夢の中で毎夜、想い人であるアスランに抱かれる。
夢の中では、現実では決して見れないあの翠の瞳が眼前にあり、自分を見つめている。
感触といっていいのかわからない位の感覚しかしない夢の中で、アスランが近くにいるそれだけで幸せで涙が零れる。
この夢を始めて見た時、現実での有り得なさすぎる夢に、己の切望を知った。アスラン・ザラが好きなのだと。

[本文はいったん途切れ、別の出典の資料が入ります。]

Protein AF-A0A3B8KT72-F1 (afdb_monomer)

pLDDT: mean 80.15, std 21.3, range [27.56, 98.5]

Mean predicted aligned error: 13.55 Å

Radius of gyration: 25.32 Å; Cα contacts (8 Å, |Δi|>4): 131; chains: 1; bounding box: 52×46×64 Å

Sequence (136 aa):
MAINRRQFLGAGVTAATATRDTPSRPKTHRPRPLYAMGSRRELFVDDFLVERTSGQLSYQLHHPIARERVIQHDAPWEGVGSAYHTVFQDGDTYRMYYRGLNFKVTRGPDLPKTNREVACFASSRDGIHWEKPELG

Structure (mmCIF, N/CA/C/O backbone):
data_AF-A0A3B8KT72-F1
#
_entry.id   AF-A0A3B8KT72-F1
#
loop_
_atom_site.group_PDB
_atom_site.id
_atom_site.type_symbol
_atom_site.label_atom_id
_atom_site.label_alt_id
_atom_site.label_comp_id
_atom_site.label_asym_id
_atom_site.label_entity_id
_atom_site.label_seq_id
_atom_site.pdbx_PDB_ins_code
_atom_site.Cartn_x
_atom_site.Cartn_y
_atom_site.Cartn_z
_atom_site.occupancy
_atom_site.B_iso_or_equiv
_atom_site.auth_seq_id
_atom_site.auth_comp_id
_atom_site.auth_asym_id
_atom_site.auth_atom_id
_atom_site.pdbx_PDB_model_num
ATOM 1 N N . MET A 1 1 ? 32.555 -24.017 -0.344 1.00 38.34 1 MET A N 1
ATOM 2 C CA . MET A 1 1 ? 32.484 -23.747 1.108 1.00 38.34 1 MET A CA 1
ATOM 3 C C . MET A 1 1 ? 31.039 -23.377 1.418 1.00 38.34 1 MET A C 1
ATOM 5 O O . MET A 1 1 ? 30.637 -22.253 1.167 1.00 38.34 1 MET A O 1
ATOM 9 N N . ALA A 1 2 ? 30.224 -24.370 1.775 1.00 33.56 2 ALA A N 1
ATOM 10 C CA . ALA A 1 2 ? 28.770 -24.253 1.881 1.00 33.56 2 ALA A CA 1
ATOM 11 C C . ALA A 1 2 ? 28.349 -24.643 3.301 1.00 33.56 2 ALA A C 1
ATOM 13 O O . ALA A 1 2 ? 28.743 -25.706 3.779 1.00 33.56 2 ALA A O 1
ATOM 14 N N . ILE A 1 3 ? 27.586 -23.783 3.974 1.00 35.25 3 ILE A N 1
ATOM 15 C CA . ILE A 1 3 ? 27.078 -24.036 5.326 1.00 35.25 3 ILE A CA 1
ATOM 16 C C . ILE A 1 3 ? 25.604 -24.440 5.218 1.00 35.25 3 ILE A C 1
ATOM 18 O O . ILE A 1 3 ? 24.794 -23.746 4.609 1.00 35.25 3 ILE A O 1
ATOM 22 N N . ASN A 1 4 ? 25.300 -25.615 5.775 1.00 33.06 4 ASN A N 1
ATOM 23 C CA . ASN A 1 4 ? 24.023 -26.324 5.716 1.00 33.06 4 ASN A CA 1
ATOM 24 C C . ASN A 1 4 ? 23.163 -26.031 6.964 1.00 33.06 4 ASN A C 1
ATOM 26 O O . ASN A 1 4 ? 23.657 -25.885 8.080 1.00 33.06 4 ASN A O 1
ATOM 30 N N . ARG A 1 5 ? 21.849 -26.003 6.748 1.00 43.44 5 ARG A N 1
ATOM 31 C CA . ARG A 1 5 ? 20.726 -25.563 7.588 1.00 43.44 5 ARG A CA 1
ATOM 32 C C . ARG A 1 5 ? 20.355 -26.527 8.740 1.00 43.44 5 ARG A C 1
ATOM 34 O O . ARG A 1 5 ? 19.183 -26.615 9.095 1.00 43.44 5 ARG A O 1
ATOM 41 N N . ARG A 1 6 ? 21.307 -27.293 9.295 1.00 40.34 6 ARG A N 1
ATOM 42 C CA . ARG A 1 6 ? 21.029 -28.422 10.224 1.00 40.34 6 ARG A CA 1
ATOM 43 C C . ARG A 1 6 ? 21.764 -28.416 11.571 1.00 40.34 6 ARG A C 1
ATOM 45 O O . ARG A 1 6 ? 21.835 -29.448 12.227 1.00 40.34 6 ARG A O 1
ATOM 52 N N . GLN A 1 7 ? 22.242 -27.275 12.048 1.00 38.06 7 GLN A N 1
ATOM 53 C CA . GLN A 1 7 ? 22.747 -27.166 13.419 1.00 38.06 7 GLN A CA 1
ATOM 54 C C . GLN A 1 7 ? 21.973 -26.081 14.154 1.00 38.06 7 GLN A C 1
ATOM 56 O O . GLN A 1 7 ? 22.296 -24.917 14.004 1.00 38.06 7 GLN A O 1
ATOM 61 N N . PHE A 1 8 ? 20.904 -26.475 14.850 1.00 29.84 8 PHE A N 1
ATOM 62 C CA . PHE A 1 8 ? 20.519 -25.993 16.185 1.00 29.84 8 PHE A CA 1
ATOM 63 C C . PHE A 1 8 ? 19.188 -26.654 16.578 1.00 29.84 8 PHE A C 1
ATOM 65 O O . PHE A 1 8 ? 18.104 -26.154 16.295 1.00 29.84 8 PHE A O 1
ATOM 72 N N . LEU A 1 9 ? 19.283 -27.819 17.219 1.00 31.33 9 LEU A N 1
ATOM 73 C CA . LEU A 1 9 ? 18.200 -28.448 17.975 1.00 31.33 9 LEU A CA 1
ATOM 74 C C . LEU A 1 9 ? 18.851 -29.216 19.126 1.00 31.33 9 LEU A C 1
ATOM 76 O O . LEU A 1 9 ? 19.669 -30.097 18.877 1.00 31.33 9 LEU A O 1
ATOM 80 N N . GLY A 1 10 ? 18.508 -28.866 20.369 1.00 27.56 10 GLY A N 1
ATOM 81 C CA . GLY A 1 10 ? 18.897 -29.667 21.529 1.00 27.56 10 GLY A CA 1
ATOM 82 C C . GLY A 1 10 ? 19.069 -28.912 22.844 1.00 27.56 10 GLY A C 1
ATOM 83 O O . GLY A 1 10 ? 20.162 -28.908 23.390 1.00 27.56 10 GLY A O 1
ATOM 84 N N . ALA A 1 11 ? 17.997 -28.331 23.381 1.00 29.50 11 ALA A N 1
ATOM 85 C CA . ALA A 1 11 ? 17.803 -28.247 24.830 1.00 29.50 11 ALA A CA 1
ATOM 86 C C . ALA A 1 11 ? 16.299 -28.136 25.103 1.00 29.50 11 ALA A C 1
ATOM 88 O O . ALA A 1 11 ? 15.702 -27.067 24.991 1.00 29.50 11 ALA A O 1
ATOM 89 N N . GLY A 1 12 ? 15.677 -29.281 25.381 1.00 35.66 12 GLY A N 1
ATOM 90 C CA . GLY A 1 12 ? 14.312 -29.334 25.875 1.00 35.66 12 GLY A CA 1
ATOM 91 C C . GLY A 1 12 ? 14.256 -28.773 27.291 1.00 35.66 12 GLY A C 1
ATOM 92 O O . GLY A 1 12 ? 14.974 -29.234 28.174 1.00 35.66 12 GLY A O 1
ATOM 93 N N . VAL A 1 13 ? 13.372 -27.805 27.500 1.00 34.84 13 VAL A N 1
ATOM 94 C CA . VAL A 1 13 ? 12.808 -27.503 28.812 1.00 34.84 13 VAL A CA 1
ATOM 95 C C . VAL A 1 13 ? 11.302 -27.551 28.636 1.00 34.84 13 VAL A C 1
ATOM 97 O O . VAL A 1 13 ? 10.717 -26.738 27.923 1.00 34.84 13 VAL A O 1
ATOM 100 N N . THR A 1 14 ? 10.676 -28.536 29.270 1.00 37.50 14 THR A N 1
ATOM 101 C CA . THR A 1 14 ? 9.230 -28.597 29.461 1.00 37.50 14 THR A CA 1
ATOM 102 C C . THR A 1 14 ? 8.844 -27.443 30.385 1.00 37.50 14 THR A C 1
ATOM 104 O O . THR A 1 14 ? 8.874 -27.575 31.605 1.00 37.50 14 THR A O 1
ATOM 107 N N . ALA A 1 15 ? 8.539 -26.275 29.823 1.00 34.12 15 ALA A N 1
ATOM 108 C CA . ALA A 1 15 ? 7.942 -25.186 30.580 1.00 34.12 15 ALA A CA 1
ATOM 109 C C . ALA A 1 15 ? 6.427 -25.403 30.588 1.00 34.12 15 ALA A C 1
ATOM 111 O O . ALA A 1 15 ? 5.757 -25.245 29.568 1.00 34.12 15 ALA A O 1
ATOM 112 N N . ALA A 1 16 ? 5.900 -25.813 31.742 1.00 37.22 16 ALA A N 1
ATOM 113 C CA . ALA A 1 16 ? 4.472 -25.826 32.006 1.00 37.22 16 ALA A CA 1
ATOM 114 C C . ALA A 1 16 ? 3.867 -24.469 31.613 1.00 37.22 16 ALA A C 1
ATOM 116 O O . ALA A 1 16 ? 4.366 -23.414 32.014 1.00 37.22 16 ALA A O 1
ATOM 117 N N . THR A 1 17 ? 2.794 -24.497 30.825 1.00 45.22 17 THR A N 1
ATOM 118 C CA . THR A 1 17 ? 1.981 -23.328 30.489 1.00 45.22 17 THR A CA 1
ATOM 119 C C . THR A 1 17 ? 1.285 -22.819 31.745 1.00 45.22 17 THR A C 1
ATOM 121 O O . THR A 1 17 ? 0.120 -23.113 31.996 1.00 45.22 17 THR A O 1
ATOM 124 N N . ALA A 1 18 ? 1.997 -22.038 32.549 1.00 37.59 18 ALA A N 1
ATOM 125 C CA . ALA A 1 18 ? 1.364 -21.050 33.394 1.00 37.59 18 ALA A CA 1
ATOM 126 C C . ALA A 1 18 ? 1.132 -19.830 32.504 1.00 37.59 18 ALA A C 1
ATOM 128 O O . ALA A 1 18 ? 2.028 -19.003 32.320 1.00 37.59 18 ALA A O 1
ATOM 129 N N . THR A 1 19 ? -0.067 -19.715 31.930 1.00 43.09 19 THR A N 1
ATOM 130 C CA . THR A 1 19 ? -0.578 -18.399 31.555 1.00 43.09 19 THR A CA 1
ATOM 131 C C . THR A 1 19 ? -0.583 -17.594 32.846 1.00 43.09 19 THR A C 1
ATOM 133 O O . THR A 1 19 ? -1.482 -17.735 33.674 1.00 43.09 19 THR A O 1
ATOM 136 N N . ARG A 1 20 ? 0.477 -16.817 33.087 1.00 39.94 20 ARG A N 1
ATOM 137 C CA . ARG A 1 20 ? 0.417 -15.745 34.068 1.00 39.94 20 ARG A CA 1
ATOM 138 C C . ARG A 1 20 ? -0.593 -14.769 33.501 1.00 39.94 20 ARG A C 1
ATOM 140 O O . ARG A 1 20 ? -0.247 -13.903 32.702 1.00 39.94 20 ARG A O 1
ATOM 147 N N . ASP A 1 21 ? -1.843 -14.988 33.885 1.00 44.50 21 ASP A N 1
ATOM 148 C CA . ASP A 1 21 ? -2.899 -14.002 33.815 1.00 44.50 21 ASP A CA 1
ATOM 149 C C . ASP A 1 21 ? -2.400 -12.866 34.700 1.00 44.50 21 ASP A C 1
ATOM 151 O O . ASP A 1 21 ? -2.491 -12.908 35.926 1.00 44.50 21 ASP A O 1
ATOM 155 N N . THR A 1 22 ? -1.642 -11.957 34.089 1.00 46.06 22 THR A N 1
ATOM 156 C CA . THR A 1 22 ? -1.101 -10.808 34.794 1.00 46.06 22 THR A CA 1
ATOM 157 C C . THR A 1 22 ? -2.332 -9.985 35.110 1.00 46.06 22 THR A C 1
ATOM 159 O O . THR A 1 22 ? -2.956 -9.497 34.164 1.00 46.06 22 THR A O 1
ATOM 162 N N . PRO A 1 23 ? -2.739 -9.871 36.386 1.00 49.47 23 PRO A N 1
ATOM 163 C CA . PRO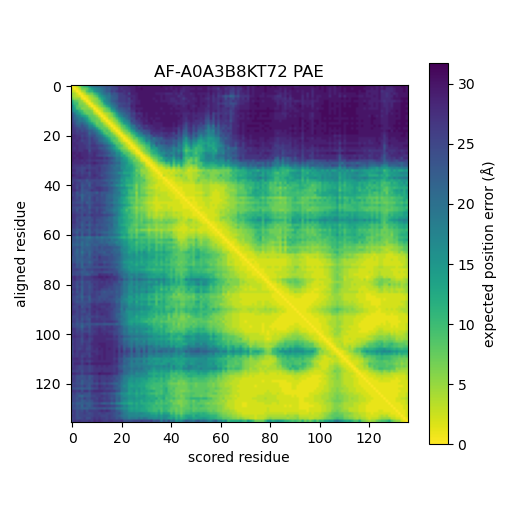 A 1 23 ? -3.969 -9.179 36.703 1.00 49.47 23 PRO A CA 1
ATOM 164 C C . PRO A 1 23 ? -3.849 -7.771 36.138 1.00 49.47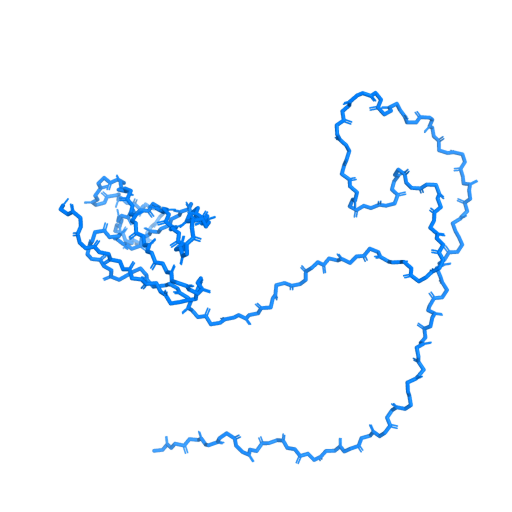 23 PRO A C 1
ATOM 166 O O . PRO A 1 23 ? -2.866 -7.072 36.411 1.00 49.47 23 PRO A O 1
ATOM 169 N N . SER A 1 24 ? -4.820 -7.362 35.322 1.00 57.19 24 SER A N 1
ATOM 170 C CA . SER A 1 24 ? -4.908 -5.978 34.882 1.00 57.19 24 SER A CA 1
ATOM 171 C C . SER A 1 24 ? -4.858 -5.107 36.133 1.00 57.19 24 SER A C 1
ATOM 173 O O . SER A 1 24 ? -5.695 -5.266 37.026 1.00 57.19 24 SER A O 1
ATOM 175 N N . ARG A 1 25 ? -3.852 -4.232 36.229 1.00 56.88 25 ARG A N 1
ATOM 176 C CA . ARG A 1 25 ? -3.692 -3.320 37.362 1.00 56.88 25 ARG A CA 1
ATOM 177 C C . ARG A 1 25 ? -5.038 -2.631 37.621 1.00 56.88 25 ARG A C 1
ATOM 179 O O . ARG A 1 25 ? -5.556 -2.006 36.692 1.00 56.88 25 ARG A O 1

しかしそれは叶わない恋でもある。なんせ相手は自分を嫌っているのだから。
『俺とは違いすぎるよ…イザークは………気が合う訳がないじゃないか』
いつだか憶えていないが、通りすがりに聞いたアスランの言葉は心に傷として残っている。
『アスラ……すき』
熱に浮かされた声で呼べば、アスランは優しい笑みを浮かべて、キスを落とす。
淡い感覚を憶え、イザークは身体をふるわせた。
あまり感覚とか感じない夢の中で、珍しく強く感じたキスに、そんなにアスランを欲していたのか、とぼんやりと思う。
その間にも行為は進んで行く。
いつもとは違く、今までにないくらい強く感じる快楽にほんろうされて行く。